**Aim of the exercise**
Every line from the one with "ATOM 112 O O" to the one with "ATOM 143 N N", including those two, is to be copied exactly; all other lines of the entries below are left out.
** Data follows **
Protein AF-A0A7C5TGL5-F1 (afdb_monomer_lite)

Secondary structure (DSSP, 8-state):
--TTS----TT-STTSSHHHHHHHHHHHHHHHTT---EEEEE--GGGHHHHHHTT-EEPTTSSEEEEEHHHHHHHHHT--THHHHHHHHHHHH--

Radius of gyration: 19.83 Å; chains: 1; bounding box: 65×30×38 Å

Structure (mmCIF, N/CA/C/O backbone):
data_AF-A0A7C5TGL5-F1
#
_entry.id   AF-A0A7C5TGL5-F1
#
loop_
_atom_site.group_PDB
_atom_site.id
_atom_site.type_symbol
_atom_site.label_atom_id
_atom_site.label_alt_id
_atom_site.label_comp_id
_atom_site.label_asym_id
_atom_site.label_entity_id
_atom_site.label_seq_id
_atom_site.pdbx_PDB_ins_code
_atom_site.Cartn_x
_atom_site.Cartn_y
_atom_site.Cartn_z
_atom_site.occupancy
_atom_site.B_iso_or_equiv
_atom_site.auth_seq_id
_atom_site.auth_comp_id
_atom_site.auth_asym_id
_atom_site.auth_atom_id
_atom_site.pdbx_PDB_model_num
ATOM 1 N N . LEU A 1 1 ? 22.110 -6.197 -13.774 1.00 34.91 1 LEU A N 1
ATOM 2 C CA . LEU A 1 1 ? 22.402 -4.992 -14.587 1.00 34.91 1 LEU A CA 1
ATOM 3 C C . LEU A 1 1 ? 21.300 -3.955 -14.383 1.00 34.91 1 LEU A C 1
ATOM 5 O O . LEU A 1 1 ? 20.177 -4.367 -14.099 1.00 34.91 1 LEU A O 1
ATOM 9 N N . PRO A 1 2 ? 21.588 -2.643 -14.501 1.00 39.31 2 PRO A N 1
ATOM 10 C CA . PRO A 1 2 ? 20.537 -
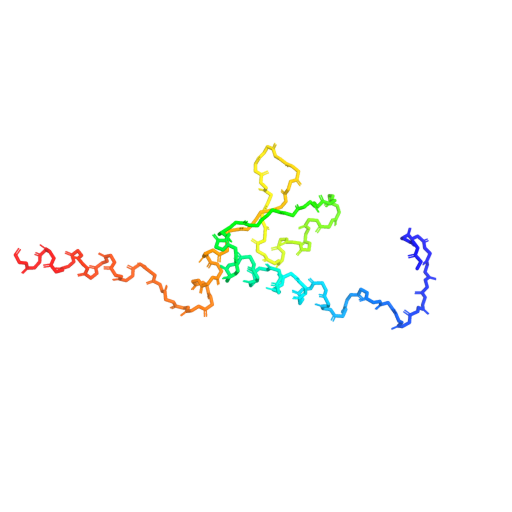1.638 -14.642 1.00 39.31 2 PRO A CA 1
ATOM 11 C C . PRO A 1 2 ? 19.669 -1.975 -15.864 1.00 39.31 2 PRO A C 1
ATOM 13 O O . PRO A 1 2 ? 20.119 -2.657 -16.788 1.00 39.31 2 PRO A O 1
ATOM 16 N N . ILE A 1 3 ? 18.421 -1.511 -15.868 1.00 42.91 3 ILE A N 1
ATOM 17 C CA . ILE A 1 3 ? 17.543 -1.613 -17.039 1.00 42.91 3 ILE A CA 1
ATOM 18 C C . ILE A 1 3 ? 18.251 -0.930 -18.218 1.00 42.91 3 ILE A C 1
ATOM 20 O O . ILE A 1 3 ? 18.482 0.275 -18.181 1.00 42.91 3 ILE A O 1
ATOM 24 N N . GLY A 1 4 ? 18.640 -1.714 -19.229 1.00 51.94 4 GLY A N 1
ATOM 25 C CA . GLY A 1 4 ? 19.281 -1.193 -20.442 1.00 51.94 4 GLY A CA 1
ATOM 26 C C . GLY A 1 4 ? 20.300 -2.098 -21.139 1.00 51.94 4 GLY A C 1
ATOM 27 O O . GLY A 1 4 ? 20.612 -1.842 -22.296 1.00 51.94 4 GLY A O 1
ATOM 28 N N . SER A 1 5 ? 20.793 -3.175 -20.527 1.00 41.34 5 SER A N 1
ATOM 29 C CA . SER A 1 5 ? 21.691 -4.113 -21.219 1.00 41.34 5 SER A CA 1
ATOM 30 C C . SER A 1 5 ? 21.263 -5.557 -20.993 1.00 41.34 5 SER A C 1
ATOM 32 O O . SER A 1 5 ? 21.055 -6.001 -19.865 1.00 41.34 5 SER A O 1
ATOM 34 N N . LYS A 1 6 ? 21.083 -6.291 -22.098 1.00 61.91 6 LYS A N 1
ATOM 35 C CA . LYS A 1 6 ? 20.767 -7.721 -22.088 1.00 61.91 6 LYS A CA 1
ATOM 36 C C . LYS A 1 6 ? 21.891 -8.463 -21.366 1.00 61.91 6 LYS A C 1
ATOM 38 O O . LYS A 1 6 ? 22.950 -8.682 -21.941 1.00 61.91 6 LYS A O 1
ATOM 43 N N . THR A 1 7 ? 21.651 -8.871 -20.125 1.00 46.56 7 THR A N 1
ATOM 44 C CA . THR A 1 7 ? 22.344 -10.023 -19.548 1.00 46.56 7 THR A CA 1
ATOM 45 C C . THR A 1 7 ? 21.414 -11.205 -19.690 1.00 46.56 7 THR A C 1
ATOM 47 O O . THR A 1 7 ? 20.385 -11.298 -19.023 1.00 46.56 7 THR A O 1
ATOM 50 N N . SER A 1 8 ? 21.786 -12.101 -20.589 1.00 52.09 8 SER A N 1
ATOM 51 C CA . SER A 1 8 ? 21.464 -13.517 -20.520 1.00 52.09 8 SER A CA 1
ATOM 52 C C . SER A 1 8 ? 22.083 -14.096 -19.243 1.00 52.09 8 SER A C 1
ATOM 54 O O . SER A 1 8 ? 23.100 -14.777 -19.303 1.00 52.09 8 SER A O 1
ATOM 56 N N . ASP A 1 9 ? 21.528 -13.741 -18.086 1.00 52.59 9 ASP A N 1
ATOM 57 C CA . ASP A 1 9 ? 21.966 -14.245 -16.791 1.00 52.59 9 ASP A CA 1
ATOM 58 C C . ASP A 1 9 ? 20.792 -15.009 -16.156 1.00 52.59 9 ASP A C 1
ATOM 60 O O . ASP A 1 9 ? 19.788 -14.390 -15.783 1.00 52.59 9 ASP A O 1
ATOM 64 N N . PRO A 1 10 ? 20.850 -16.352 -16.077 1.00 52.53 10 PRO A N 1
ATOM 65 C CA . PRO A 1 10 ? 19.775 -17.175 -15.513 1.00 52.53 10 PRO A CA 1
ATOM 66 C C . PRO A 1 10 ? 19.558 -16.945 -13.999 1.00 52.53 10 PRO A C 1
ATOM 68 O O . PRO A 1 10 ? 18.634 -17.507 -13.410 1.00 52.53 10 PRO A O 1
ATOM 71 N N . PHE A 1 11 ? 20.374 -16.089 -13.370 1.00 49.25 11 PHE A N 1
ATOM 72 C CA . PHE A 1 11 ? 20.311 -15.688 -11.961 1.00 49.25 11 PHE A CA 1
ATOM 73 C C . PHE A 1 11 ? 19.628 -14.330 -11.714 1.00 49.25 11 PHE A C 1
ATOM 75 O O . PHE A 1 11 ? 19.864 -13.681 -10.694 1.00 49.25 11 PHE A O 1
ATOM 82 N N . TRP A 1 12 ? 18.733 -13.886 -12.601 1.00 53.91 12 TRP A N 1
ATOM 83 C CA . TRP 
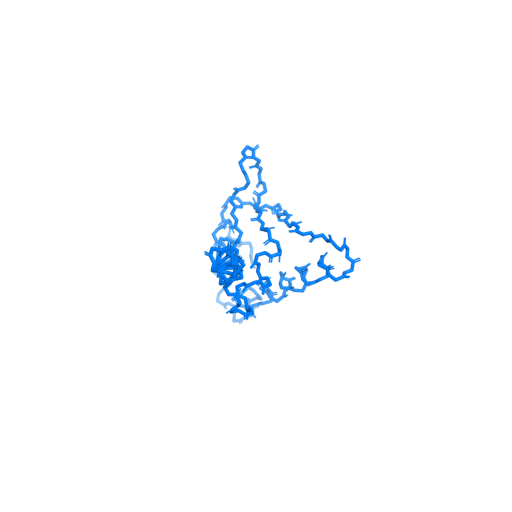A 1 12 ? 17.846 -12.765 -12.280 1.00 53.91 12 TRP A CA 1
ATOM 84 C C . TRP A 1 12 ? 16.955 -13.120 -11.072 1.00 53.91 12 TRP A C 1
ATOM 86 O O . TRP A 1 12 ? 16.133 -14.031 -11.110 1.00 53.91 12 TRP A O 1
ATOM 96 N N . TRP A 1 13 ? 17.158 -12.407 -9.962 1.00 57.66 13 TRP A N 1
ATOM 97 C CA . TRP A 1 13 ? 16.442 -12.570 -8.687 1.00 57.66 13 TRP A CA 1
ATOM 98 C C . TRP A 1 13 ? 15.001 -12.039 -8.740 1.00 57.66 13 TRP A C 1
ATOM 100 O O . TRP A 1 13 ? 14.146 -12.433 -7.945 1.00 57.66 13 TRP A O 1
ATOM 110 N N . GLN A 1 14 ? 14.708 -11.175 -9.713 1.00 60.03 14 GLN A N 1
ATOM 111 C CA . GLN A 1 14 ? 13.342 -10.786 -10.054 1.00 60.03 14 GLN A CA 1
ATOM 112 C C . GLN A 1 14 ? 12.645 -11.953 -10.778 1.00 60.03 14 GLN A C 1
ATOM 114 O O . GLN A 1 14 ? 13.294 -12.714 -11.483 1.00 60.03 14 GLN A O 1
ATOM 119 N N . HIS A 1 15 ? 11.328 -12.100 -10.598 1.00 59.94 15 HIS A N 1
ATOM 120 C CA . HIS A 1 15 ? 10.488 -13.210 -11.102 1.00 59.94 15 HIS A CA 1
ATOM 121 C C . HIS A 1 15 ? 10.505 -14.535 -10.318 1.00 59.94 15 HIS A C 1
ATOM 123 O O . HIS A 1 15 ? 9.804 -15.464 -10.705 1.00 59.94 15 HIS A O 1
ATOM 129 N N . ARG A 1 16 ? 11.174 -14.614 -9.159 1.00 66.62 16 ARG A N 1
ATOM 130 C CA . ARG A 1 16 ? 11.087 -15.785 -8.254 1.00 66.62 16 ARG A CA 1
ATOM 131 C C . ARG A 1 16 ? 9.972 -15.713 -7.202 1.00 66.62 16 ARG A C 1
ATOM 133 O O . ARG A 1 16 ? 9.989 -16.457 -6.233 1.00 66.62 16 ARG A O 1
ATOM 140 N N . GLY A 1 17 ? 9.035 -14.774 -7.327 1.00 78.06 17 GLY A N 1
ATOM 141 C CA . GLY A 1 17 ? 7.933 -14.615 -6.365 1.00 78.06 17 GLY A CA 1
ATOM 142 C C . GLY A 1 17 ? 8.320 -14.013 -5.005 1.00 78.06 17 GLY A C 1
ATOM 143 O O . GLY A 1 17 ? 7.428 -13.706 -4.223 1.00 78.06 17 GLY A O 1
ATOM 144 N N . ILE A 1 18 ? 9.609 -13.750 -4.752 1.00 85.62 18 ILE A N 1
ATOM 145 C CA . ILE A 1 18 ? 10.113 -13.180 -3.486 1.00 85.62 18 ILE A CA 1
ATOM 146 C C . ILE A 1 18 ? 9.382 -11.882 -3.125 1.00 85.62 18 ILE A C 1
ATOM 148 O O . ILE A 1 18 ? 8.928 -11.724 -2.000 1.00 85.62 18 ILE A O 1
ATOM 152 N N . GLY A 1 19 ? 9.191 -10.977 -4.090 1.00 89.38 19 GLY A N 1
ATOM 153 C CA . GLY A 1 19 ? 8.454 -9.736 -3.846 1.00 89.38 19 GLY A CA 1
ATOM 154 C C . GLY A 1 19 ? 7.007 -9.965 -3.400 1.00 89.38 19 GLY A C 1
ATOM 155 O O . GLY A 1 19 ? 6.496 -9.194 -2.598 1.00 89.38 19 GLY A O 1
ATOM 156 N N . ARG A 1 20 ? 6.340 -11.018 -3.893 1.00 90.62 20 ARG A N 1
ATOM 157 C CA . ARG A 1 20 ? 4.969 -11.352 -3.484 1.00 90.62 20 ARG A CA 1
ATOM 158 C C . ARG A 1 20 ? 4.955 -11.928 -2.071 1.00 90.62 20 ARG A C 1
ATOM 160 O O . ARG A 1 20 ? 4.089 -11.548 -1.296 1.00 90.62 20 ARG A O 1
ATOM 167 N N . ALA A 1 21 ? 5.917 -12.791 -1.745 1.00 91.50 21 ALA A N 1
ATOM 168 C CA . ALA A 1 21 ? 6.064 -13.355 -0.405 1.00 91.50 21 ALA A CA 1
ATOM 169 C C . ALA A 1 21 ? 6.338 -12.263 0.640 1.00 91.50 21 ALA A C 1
** End of Data **
** Data follows **
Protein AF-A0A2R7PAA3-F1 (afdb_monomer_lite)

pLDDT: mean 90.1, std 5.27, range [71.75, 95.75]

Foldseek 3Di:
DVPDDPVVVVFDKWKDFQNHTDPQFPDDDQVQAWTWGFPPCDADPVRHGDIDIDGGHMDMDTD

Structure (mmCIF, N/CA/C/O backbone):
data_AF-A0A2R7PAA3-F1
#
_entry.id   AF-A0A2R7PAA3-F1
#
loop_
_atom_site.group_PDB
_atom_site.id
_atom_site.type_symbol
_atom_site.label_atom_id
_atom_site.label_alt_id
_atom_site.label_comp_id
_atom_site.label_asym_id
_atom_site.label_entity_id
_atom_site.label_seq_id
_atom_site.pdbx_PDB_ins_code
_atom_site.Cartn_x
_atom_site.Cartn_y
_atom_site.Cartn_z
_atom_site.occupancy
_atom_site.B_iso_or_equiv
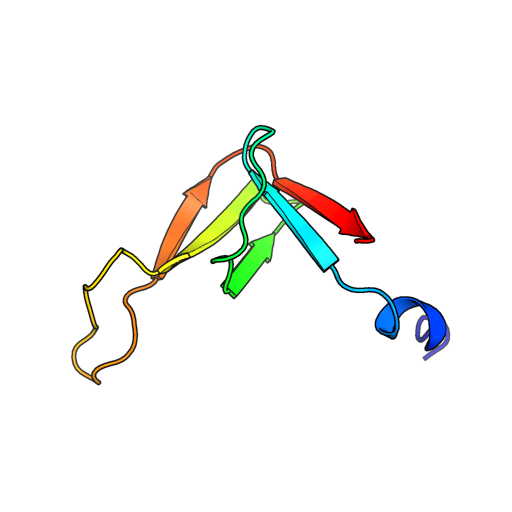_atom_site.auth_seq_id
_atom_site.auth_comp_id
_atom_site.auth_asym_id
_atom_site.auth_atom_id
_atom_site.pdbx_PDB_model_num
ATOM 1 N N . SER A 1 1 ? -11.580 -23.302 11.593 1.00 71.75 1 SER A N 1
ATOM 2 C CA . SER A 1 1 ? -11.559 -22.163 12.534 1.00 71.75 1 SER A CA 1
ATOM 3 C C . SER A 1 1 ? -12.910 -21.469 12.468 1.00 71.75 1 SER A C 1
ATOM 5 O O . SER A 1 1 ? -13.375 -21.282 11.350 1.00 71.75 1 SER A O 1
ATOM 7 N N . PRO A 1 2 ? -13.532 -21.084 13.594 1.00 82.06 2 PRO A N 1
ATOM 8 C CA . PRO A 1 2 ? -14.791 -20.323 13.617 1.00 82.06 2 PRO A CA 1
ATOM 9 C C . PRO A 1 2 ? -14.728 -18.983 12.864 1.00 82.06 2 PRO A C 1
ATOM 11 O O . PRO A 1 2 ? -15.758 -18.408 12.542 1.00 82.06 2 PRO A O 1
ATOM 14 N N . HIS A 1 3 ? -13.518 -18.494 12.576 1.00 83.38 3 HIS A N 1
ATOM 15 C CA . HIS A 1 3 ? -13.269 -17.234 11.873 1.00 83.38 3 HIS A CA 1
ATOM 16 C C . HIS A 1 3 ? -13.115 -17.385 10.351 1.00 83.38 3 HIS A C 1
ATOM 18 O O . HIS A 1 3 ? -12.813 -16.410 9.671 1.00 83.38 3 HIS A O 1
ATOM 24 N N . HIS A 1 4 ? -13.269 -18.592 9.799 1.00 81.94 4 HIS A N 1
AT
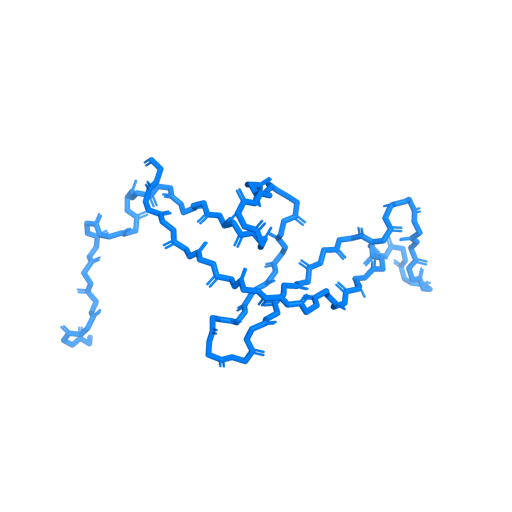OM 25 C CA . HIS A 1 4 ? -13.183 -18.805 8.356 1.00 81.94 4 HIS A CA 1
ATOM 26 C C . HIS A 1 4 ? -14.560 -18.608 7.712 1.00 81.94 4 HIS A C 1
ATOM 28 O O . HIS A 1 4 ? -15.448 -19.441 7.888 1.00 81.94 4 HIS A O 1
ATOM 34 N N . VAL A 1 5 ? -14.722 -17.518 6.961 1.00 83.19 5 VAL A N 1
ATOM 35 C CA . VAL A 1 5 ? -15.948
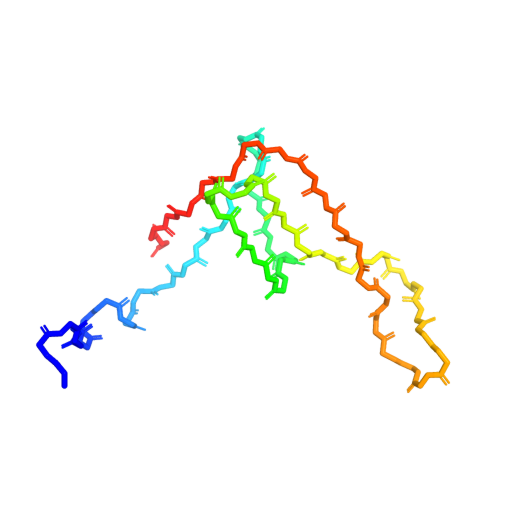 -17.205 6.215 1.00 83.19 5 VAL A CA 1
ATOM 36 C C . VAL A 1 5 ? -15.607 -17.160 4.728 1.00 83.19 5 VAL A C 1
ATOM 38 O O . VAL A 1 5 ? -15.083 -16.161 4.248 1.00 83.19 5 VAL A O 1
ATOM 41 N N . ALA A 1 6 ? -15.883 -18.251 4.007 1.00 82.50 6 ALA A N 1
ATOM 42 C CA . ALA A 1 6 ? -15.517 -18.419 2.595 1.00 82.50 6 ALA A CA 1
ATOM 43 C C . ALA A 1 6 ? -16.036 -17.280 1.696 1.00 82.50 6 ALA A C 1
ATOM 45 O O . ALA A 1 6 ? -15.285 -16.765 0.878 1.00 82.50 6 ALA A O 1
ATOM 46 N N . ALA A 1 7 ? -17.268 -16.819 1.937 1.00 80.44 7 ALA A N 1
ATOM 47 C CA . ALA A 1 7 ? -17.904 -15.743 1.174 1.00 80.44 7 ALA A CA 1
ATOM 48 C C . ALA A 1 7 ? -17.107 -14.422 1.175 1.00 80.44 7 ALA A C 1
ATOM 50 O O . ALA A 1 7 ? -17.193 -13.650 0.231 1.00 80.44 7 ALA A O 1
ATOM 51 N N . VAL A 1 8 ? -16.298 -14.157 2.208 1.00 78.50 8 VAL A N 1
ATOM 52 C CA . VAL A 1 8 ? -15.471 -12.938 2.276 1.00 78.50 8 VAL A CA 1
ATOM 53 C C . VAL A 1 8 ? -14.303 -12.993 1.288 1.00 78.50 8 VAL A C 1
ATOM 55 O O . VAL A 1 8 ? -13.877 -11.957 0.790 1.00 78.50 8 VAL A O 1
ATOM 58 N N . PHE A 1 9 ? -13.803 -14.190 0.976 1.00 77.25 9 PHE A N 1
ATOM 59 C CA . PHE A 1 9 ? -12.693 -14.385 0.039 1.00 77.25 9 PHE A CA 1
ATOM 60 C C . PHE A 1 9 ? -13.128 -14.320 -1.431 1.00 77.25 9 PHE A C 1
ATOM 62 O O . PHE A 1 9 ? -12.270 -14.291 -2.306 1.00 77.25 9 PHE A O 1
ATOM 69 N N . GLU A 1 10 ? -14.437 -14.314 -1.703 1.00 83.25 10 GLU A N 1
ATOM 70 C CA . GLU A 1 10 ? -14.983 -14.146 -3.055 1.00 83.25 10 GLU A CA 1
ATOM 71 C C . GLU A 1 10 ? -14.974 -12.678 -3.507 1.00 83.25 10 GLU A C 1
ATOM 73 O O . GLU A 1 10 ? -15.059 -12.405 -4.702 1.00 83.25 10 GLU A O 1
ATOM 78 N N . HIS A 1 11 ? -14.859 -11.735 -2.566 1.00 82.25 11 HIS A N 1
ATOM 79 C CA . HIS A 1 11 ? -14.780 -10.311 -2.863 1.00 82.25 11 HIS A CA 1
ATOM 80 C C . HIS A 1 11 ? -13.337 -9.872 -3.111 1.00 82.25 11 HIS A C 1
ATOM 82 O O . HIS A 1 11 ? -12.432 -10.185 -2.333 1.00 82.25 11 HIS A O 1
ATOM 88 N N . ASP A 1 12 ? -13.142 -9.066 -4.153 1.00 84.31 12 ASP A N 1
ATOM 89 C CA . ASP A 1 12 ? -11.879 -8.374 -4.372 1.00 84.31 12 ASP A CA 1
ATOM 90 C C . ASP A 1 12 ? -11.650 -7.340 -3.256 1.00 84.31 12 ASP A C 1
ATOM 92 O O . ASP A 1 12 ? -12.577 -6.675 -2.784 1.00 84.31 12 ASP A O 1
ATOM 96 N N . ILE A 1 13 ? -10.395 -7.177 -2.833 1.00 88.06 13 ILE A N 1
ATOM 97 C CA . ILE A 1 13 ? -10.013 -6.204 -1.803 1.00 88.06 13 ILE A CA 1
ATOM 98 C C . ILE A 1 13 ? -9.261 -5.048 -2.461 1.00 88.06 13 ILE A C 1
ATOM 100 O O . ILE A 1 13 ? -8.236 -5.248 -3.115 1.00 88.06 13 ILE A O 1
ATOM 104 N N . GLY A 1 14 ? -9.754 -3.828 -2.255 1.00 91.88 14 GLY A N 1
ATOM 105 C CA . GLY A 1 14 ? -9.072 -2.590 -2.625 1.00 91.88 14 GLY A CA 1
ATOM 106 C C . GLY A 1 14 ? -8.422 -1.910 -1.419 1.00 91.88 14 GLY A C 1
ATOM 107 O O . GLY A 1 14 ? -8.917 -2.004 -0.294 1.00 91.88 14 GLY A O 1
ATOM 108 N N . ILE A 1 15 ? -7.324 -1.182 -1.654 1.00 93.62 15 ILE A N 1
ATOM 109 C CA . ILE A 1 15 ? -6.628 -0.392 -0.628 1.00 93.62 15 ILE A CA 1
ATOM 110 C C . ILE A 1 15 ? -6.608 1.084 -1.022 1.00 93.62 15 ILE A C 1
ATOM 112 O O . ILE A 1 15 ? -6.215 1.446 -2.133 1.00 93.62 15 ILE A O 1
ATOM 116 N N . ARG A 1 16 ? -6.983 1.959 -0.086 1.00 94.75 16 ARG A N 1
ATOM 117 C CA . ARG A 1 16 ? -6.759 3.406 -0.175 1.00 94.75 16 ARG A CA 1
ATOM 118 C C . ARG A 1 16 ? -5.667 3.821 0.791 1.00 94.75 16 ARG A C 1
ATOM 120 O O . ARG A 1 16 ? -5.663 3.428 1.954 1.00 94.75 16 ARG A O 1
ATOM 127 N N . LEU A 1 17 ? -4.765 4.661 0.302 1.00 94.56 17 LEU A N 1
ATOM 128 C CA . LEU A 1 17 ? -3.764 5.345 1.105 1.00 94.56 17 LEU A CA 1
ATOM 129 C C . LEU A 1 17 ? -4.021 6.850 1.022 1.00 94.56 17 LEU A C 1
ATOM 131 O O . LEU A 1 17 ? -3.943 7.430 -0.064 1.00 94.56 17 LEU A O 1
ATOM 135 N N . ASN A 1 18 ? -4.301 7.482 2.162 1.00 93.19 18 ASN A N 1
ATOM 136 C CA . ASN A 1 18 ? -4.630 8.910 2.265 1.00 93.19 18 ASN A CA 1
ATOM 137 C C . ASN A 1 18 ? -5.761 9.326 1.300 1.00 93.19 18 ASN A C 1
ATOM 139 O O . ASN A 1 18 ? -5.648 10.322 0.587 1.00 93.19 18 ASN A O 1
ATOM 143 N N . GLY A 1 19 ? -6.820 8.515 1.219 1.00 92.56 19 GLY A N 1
** End of Data **
**Result for this task**
ATOM 112 O O . ILE A 1 15 ? -6.215 1.446 -2.133 1.00 93.62 15 ILE A O 1
ATOM 116 N N . ARG A 1 16 ? -6.983 1.959 -0.086 1.00 94.75 16 ARG A N 1
ATOM 117 C CA . ARG A 1 16 ? -6.759 3.406 -0.175 1.00 94.75 16 ARG A CA 1
ATOM 118 C C . ARG A 1 16 ? -5.667 3.821 0.791 1.00 94.75 16 ARG A C 1
ATOM 120 O O . ARG A 1 16 ? -5.663 3.428 1.954 1.00 94.75 16 ARG A O 1
ATOM 127 N N . LEU A 1 17 ? -4.765 4.661 0.302 1.00 94.56 17 LEU A N 1
ATOM 128 C CA . LEU A 1 17 ? -3.764 5.345 1.105 1.00 94.56 17 LEU A CA 1
ATOM 129 C C . LEU A 1 17 ? -4.021 6.850 1.022 1.00 94.56 17 LEU A C 1
ATOM 131 O O . LEU A 1 17 ? -3.943 7.430 -0.064 1.00 94.56 17 LEU A O 1
ATOM 135 N N . ASN A 1 18 ? -4.301 7.482 2.162 1.00 93.19 18 ASN A N 1
ATOM 136 C CA . ASN A 1 18 ? -4.630 8.910 2.265 1.00 93.19 18 ASN A CA 1
ATOM 137 C C . ASN A 1 18 ? -5.761 9.326 1.300 1.00 93.19 18 ASN A C 1
ATOM 139 O O . ASN A 1 18 ? -5.648 10.322 0.587 1.00 93.19 18 ASN A O 1
ATOM 143 N N . GLY A 1 19 ? -6.820 8.515 1.219 1.00 92.56 19 GLY A N 1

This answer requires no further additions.